Only a “community interest group” can express an interest in bidding, unlike a nomination which can be made by a wider range of local community groups, including unincorporated local groups. This means a Parish Council in whose area the asset lies or any incorporated community group which meets these definitions:

  1. It has a local connection, meaning that its activities partly or wholly occur in the local planning authority area
  2. It is a charity, a company limited by guarantee, a Community Interest Company or an Industrial and Provident Society or Community Benefit Society
  3. Is it only the group who nominated the asset originally for listing that can express an interest in bidding?
  4. No, an expression of interest can be made triggered by any eligible local community group, not just the one who nominated the asset in the first place.

For an expression of interest to be sufficient to trigger the full moratorium, it only needs to make the request and come from a valid group – it does not need to provide any details of the nature of a bid, or demonstrate that a viable bid is even possible.

Assessment of any bids will be up to the asset owner but include calling for a full business case, as per common approaches to asset transfer, where publicly owned assets are concerned.

Where an asset owner is in the public sector, or is the local planning authority, they should provide helpful and relevant data to any community bidders that may assist the development of a business plan and raising finance.

A ‘moratorium’ is a temporary suspension of the process. In this instance it does not prevent the sale of an asset, it delays the process to allow time for the community to put forward an expression of interest, produce a business case and secure the necessary funding if they wish to bid for the asset.

Some types of disposal are exempt from the moratorium process, even if the asset is listed. The Localism Act sets out a number of exemptions:

  1. Disposal through the gift of an asset
  2. Disposal of an asset containing a business which uses the asset and which is a ‘going concern’ (e.g. a shop still in operation)
  3. Companies in a group
  4. Disposals in the execution of a will or arising from various legal proceedings
  5. Disposal of an asset that is part of a larger estate, part of which is not listed, but where the whole estate is owned by the same person and is a single lot of land


Some further exemptions set out in the Regulations include:

  1. Disposals from one NHS body to another
  2. Disposal of Church of England land holdings
  3. Disposals for ongoing educational provision
  4. Disposals between connected companies
  5. Disposals as a result of court order
  6. Disposals as a result of bankruptcy or insolvency

The owner of the property is required to notify us as soon as they intend to dispose of a listed asset.

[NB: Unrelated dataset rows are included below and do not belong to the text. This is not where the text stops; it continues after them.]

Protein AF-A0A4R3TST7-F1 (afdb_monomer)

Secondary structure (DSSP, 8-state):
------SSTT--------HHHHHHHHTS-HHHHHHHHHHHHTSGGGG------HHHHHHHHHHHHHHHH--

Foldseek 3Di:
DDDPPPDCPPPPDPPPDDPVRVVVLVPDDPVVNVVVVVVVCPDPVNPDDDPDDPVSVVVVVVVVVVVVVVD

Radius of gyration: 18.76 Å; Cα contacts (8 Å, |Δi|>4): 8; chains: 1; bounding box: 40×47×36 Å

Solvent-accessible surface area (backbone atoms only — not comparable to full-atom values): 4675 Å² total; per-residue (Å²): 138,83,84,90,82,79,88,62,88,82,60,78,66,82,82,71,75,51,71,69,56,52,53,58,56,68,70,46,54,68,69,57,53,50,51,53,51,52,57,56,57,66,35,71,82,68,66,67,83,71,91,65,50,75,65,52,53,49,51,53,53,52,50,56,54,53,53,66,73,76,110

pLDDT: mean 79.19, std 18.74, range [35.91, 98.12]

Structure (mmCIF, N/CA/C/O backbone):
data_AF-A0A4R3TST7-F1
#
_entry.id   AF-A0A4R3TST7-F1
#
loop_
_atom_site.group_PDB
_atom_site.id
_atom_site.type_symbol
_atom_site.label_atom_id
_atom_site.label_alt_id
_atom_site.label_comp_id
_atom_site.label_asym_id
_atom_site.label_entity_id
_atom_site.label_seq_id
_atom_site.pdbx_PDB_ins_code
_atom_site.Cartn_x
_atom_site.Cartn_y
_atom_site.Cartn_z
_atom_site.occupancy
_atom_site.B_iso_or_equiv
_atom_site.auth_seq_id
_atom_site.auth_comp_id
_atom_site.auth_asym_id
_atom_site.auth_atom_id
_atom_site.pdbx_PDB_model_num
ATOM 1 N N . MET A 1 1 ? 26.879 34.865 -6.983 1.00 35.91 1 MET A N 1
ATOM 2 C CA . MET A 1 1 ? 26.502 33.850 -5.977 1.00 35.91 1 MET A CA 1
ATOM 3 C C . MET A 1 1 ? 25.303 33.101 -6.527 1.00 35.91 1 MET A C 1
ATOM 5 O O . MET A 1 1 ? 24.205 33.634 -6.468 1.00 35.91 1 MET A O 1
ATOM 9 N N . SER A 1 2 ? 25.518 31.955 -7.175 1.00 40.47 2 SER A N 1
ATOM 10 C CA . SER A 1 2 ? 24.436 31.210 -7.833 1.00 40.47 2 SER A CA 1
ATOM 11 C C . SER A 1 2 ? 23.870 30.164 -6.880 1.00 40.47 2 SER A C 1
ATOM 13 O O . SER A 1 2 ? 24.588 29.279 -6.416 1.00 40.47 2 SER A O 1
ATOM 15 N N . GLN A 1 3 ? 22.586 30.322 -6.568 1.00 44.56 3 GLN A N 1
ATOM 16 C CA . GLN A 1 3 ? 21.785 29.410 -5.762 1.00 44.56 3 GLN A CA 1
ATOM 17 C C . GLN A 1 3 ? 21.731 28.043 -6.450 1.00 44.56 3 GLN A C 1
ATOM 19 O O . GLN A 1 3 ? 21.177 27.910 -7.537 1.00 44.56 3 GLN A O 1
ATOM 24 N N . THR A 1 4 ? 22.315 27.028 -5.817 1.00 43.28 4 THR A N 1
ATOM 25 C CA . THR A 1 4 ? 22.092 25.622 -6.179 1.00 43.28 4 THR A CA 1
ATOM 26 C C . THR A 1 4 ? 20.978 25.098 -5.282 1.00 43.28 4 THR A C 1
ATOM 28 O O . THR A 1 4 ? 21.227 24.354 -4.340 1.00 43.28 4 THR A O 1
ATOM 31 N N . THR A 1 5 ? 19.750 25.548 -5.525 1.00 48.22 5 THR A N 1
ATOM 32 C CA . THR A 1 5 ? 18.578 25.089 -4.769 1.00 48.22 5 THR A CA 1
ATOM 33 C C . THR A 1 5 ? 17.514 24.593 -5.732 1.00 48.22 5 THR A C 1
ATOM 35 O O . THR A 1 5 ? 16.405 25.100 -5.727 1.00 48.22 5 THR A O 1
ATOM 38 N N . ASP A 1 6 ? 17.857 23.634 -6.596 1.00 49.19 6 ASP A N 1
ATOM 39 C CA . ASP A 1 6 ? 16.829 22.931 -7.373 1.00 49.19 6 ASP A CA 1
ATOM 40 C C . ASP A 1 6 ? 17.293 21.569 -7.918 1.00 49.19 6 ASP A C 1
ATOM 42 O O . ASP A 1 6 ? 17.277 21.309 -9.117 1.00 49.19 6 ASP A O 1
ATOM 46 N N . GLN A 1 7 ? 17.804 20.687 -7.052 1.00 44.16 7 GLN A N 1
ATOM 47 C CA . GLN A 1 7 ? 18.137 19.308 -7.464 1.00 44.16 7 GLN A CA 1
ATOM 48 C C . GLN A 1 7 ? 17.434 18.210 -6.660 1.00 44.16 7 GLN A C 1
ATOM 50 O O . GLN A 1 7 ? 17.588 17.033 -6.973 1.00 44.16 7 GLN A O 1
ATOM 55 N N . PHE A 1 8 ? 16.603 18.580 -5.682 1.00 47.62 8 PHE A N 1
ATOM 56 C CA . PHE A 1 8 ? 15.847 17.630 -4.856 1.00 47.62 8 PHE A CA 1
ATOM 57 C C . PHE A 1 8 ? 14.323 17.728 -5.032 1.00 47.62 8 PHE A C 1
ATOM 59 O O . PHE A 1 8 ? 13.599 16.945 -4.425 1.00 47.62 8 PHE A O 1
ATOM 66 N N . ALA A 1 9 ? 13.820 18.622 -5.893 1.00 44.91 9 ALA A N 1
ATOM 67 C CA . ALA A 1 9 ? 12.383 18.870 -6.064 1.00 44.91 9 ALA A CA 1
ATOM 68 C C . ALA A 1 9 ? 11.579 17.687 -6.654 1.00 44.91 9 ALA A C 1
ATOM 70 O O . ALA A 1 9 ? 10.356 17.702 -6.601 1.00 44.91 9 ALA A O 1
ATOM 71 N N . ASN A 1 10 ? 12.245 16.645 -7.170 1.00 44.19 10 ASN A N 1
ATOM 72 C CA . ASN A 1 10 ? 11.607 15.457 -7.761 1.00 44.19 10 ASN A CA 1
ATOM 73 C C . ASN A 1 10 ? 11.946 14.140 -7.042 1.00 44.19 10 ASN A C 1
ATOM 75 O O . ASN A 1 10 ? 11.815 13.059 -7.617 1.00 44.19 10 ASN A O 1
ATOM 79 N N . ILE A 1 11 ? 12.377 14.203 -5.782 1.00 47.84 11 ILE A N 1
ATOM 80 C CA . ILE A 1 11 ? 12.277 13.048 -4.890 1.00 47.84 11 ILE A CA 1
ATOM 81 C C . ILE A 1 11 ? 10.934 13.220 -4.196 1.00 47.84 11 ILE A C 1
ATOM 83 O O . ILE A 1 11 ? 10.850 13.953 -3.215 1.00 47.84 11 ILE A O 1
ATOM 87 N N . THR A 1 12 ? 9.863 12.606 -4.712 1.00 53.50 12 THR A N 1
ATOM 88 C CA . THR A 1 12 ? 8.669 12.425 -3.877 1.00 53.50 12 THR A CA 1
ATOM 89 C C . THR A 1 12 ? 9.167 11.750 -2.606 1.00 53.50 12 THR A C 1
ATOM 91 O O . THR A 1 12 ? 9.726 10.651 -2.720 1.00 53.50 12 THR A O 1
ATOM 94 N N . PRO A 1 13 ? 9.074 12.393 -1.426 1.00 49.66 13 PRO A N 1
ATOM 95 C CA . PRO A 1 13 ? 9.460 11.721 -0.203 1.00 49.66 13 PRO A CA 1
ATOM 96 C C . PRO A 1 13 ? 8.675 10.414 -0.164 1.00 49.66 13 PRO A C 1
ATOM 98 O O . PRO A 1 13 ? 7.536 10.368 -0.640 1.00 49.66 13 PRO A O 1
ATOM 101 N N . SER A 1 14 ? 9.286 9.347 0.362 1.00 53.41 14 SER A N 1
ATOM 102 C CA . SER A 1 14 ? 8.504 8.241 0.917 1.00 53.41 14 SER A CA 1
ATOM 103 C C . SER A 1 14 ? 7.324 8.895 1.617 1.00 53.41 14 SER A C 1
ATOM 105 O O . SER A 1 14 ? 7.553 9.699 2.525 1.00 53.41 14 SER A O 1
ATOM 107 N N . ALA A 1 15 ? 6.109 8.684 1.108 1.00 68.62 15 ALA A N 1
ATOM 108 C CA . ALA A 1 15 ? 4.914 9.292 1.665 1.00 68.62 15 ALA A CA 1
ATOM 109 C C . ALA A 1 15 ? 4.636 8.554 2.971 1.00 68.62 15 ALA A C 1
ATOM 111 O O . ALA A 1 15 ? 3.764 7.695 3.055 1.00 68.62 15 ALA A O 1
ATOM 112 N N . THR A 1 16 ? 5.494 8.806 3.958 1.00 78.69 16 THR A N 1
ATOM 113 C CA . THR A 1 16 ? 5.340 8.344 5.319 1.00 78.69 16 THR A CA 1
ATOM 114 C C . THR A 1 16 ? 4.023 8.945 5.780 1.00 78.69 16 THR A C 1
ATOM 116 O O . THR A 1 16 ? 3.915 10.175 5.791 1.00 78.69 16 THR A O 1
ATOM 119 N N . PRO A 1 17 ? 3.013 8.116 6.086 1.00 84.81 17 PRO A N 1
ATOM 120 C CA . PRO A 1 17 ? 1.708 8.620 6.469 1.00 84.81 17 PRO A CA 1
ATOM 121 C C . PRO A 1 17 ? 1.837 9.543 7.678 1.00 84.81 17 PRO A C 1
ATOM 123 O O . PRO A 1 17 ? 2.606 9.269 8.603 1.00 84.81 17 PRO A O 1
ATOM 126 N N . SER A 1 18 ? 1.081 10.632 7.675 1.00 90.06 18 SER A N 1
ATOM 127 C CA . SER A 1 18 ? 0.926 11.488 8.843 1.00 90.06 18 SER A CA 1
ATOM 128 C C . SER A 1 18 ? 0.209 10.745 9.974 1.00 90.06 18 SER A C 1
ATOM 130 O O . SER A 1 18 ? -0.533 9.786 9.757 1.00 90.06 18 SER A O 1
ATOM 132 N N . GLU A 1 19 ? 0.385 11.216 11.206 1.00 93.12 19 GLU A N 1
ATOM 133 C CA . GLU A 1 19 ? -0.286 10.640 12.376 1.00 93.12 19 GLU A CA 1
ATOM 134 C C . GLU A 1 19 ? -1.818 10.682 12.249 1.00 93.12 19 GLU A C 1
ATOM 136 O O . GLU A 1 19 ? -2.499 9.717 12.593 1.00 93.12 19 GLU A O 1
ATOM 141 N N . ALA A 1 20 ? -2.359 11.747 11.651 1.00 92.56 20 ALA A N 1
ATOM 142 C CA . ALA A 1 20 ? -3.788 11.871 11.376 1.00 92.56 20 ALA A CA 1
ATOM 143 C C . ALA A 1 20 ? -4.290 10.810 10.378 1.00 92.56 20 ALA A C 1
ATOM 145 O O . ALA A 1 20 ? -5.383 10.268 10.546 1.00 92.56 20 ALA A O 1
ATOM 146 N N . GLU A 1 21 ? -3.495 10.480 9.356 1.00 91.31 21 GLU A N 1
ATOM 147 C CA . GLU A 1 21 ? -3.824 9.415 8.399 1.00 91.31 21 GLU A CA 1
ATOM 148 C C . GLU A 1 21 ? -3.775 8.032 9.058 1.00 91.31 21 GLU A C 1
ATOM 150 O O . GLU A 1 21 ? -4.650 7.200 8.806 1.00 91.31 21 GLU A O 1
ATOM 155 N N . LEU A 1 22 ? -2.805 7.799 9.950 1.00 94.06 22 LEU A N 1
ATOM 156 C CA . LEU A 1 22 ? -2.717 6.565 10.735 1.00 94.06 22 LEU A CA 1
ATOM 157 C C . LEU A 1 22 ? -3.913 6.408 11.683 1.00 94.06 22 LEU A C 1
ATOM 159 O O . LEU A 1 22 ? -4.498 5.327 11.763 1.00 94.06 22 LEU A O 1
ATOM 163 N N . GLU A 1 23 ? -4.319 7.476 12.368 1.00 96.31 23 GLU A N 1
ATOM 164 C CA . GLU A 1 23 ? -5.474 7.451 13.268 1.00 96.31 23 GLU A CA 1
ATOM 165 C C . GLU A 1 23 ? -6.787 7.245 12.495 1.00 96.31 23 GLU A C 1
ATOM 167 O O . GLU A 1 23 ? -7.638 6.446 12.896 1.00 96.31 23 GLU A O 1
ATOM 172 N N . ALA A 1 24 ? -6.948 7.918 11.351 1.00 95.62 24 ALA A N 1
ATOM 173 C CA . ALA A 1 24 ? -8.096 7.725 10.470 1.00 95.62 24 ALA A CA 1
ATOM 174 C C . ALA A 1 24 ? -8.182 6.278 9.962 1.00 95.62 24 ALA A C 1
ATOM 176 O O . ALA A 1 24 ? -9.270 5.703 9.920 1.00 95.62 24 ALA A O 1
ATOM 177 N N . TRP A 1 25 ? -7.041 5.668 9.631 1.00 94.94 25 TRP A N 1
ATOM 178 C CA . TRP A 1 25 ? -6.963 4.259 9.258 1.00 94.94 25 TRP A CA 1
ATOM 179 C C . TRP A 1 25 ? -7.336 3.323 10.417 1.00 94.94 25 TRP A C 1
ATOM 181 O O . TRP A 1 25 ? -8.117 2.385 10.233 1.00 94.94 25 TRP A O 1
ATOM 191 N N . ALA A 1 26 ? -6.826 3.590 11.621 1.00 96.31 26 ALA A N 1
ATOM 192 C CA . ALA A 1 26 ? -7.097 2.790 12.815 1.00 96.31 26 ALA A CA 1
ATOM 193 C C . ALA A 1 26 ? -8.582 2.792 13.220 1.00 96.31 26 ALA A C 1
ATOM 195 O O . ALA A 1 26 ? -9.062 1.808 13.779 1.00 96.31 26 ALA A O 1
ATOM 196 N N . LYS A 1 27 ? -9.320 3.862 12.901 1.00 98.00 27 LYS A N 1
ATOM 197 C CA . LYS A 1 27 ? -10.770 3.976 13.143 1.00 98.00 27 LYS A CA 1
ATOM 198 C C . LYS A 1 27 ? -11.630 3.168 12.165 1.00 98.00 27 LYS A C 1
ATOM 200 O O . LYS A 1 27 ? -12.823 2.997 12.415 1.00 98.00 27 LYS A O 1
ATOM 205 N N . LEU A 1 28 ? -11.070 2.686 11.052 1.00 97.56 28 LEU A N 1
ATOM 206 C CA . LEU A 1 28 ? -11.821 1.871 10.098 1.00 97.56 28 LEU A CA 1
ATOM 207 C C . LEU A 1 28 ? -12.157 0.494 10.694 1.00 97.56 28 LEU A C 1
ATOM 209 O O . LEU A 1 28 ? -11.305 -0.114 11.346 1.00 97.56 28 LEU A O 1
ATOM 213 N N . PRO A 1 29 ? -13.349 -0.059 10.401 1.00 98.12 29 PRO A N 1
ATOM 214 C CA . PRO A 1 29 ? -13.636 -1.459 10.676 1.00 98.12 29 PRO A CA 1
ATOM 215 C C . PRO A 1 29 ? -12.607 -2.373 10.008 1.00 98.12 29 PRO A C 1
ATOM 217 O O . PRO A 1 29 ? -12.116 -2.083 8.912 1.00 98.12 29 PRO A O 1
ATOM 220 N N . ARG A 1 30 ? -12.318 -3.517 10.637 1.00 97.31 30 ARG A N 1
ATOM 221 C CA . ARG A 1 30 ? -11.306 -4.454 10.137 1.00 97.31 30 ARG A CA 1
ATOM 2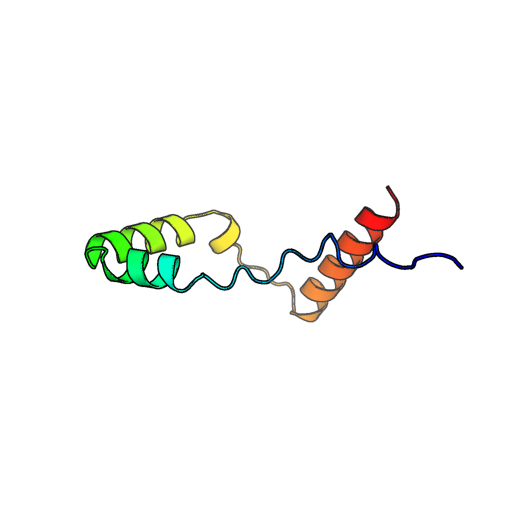22 C C . ARG A 1 30 ? -11.579 -4.905 8.700 1.00 97.31 30 ARG A C 1
ATOM 224 O O . ARG A 1 30 ? -10.649 -4.941 7.898 1.00 97.31 30 ARG A O 1
ATOM 231 N N . ASP A 1 31 ? -12.834 -5.177 8.365 1.00 98.12 31 ASP A N 1
ATOM 232 C CA . ASP A 1 31 ? -13.223 -5.611 7.019 1.00 98.12 31 ASP A CA 1
ATOM 233 C C . ASP A 1 31 ? -12.950 -4.536 5.962 1.00 98.12 31 ASP A C 1
ATOM 235 O O . ASP A 1 31 ? -12.501 -4.844 4.861 1.00 98.12 31 ASP A O 1
ATOM 239 N N . GLU A 1 32 ? -13.131 -3.259 6.308 1.00 97.31 32 GLU A N 1
ATOM 240 C CA . GLU A 1 32 ? -12.847 -2.144 5.403 1.00 97.31 32 GLU A CA 1
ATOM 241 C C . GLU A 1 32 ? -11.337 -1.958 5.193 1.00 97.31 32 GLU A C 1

This triggers a moratorium period of six weeks during which community interest groups can apply to be treated as potential bidders. At this stage groups must show a local connection and must have a legal status

The owner will be able to begin the sale process after an interim period of six weeks if no bidder has come forward

If a written intention to bid is received in that time then the full six month moratorium period will apply

The sale itself takes place under normal market conditions.

An eighteen month protection period has also been created: if this expires before the property is sold the original notification of the intent to sell process must start again.